Among the entries that follow, some lines contain the word "Organism". Show all of them.

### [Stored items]
--- --- ---

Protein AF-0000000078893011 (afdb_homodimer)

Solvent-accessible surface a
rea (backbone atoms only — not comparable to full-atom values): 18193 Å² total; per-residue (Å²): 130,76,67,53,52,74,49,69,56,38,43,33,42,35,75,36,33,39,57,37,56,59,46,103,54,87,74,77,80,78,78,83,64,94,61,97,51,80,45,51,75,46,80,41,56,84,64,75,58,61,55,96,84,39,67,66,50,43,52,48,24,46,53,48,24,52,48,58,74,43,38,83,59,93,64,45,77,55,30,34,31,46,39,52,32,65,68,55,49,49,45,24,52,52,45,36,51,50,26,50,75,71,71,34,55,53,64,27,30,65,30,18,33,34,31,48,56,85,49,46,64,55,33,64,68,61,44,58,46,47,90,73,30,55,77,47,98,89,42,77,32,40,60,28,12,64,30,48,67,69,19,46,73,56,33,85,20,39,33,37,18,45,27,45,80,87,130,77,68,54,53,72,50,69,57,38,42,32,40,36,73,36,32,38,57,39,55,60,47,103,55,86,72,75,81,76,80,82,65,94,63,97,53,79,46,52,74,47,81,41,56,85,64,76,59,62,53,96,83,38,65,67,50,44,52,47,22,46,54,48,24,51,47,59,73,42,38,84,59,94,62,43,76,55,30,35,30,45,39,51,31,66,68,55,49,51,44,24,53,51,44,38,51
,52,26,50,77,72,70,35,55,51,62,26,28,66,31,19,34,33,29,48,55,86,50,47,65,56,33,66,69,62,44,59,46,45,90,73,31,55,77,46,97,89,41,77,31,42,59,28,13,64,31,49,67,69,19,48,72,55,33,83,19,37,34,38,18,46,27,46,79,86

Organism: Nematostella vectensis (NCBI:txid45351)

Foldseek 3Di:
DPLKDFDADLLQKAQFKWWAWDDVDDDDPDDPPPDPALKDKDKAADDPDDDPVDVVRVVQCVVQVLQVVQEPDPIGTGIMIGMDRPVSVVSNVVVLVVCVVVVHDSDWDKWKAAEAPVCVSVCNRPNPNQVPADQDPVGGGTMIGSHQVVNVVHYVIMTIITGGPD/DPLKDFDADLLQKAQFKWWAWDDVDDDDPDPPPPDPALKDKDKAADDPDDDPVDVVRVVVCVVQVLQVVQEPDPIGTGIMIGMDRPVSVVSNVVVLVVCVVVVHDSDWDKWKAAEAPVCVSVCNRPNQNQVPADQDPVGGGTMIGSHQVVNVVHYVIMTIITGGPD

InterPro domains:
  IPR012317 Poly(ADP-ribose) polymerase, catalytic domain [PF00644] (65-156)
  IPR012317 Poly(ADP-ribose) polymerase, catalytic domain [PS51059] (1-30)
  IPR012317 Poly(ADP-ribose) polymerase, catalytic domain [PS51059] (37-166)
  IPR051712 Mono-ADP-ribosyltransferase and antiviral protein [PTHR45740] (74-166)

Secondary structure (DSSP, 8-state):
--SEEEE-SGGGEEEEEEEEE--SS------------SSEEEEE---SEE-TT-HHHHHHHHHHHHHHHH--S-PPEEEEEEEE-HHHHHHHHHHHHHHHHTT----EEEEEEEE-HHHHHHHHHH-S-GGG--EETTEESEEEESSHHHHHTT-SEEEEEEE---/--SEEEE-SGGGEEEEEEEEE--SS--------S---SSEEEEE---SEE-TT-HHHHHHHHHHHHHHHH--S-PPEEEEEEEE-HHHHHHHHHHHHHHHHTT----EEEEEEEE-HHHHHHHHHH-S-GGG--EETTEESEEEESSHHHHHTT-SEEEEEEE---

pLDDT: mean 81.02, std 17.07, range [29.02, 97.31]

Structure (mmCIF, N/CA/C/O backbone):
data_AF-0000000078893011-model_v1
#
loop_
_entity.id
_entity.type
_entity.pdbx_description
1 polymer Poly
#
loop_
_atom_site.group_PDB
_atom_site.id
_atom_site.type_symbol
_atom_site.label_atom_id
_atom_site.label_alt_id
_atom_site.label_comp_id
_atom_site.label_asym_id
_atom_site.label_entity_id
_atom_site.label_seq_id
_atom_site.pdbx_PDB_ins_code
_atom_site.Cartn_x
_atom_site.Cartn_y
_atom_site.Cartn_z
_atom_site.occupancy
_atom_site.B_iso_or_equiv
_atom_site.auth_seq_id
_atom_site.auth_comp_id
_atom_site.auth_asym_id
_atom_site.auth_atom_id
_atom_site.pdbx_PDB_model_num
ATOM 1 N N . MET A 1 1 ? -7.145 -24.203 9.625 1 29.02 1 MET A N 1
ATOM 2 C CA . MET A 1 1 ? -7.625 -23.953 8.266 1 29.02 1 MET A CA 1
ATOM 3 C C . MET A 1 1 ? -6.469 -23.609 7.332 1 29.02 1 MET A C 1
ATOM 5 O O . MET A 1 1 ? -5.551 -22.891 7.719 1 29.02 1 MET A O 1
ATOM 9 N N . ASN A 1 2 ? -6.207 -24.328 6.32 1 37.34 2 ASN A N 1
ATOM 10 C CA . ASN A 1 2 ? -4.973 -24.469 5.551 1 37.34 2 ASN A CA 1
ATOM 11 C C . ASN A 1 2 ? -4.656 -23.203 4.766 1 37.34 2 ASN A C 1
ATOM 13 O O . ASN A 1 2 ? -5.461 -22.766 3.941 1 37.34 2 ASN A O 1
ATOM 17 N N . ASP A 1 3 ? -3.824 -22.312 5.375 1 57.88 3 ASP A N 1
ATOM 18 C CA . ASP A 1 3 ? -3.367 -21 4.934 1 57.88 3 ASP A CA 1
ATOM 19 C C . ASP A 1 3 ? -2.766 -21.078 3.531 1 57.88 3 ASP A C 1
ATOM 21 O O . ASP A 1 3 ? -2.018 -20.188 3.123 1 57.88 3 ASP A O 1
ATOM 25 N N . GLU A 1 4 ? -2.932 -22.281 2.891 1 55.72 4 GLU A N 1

--- --- ---

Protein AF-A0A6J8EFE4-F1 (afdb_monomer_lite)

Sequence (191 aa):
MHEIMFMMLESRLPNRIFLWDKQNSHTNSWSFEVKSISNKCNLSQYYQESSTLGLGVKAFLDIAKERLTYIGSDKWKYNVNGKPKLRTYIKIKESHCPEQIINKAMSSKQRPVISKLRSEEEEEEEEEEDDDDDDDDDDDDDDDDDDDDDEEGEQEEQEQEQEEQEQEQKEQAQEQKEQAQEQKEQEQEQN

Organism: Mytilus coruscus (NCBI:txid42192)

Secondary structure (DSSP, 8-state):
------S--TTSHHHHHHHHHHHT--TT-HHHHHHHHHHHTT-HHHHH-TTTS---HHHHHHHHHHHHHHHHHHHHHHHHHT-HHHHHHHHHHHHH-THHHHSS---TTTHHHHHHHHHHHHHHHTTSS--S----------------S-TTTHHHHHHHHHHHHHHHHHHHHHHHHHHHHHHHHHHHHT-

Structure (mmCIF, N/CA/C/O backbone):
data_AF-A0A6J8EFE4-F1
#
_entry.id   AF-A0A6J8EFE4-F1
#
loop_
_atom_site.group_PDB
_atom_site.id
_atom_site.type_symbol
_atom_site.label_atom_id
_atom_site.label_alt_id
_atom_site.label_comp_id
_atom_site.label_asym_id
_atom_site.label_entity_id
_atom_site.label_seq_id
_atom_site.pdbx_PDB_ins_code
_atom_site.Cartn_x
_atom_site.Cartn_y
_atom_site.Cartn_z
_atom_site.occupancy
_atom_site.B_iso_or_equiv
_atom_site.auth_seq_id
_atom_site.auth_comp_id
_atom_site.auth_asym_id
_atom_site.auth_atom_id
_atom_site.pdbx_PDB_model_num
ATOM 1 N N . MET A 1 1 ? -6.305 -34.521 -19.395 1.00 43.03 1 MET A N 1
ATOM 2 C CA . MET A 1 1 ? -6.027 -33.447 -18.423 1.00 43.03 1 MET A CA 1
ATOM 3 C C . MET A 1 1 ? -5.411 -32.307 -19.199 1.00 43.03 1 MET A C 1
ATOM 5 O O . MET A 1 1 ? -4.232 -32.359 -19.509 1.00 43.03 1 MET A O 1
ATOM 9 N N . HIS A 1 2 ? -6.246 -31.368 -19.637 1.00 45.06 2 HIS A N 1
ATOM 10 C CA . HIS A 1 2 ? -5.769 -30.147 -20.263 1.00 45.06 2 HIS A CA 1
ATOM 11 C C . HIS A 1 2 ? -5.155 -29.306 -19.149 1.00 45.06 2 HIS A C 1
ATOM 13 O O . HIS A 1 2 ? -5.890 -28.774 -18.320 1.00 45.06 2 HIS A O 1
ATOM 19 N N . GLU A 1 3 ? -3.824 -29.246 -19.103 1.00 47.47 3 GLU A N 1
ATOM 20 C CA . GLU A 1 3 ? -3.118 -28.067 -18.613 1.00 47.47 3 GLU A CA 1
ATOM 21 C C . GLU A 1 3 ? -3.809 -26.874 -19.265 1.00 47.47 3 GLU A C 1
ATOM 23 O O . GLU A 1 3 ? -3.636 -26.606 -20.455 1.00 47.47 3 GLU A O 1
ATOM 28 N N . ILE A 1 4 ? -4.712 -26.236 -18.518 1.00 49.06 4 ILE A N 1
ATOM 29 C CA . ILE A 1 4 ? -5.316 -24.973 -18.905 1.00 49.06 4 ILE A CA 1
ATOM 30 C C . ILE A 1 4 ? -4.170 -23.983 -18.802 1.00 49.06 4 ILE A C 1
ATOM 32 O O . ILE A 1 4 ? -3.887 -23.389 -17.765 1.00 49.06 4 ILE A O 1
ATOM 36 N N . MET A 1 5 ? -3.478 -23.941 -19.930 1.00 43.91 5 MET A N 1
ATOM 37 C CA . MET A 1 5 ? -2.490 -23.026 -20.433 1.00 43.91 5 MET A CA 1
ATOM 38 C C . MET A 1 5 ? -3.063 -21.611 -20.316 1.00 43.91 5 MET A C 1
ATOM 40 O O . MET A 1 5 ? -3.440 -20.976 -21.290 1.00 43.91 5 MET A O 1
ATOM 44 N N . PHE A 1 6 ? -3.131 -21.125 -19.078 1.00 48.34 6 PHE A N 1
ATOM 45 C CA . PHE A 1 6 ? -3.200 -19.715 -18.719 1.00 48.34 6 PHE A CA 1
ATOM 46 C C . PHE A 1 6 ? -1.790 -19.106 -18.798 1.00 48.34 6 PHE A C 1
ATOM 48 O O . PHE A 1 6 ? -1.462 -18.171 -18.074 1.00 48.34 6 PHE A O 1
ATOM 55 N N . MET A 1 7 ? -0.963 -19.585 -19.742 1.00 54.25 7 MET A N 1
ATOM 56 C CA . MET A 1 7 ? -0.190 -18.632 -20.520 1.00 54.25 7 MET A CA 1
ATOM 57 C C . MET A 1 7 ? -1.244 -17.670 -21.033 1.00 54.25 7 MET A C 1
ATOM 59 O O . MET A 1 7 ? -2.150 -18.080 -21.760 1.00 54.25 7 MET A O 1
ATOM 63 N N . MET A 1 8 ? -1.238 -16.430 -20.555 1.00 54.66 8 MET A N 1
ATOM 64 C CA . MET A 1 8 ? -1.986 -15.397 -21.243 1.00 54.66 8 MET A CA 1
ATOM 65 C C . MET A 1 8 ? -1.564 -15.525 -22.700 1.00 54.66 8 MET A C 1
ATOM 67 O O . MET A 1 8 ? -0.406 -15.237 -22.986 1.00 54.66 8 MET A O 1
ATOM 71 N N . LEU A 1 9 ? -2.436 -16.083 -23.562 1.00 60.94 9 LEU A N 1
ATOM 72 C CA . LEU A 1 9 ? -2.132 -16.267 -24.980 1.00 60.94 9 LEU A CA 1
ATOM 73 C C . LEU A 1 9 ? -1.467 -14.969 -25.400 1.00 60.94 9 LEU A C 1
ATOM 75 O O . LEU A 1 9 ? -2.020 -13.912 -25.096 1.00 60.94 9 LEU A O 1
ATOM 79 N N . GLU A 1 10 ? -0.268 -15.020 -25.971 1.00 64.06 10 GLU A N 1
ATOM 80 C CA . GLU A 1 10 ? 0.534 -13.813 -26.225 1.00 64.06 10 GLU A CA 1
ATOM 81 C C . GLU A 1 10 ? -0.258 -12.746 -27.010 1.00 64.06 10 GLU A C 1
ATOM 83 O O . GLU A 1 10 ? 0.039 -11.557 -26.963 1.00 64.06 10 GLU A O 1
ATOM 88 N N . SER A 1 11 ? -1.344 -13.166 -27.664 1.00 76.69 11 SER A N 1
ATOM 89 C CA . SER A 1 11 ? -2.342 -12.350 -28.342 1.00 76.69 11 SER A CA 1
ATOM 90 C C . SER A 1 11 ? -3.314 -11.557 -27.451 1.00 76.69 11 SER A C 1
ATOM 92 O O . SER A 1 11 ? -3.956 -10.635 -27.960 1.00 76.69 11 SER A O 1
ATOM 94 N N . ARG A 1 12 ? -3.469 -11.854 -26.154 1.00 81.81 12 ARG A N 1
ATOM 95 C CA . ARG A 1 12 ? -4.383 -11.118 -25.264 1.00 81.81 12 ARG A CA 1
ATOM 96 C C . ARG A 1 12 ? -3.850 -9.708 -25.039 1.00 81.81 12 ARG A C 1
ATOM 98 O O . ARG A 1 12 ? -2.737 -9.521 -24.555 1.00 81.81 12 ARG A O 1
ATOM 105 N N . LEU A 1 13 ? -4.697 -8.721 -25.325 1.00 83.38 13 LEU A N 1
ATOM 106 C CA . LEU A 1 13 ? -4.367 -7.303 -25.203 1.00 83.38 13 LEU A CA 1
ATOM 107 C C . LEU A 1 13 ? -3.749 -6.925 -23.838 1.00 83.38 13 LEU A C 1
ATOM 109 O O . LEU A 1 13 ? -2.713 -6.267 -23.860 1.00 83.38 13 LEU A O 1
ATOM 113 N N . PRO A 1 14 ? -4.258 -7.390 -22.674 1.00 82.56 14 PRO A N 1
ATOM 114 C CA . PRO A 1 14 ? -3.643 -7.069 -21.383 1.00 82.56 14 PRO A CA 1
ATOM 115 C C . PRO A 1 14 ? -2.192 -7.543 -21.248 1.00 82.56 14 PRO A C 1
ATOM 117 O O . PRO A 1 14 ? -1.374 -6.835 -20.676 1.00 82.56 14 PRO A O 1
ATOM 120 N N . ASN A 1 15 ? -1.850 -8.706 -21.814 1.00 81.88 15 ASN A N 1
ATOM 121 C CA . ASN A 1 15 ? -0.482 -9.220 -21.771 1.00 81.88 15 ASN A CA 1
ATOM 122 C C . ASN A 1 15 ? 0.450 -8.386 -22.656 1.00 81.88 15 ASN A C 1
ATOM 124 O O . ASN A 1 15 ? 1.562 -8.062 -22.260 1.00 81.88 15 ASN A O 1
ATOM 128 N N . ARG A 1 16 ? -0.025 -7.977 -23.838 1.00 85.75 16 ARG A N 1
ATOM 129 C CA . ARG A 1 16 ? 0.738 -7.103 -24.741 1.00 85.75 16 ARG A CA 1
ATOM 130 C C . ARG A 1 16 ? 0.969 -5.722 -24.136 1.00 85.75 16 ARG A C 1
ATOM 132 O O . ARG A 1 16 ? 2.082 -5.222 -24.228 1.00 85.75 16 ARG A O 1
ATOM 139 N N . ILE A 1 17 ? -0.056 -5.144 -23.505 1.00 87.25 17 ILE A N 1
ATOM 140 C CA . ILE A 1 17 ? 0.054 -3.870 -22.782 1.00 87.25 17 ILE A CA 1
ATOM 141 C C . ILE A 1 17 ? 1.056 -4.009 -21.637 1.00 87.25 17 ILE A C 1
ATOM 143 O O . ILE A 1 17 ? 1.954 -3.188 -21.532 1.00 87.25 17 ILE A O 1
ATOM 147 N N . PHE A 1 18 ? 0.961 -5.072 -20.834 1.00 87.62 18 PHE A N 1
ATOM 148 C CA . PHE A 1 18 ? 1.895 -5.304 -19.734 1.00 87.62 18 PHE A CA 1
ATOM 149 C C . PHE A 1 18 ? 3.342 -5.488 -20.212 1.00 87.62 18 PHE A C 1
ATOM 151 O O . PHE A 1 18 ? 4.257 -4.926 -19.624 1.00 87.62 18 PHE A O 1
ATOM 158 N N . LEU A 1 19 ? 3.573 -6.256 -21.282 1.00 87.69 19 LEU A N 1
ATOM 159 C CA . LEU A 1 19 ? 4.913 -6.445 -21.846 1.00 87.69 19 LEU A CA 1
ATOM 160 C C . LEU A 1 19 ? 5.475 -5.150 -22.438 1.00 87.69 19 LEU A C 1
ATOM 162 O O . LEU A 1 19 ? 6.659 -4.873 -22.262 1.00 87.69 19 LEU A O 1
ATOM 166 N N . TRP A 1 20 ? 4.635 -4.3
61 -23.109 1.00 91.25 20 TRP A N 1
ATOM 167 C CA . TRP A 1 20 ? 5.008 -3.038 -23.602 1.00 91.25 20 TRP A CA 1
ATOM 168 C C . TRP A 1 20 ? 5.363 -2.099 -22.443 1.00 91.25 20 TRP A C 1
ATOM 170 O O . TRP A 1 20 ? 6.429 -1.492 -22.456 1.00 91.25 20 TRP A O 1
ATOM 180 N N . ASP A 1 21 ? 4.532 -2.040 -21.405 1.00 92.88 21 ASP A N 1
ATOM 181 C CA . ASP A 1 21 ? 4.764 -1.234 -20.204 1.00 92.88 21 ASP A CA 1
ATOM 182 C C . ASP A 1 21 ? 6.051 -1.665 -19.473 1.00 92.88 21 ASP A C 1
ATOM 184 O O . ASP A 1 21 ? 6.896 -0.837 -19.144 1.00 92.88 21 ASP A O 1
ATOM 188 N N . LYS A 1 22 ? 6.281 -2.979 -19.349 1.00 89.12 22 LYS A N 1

--- --- ---

### [Reply]
Organism: Nematostella vectensis (NCBI:txid45351)
Organism: Mytilus coruscus (NCBI:txid42192)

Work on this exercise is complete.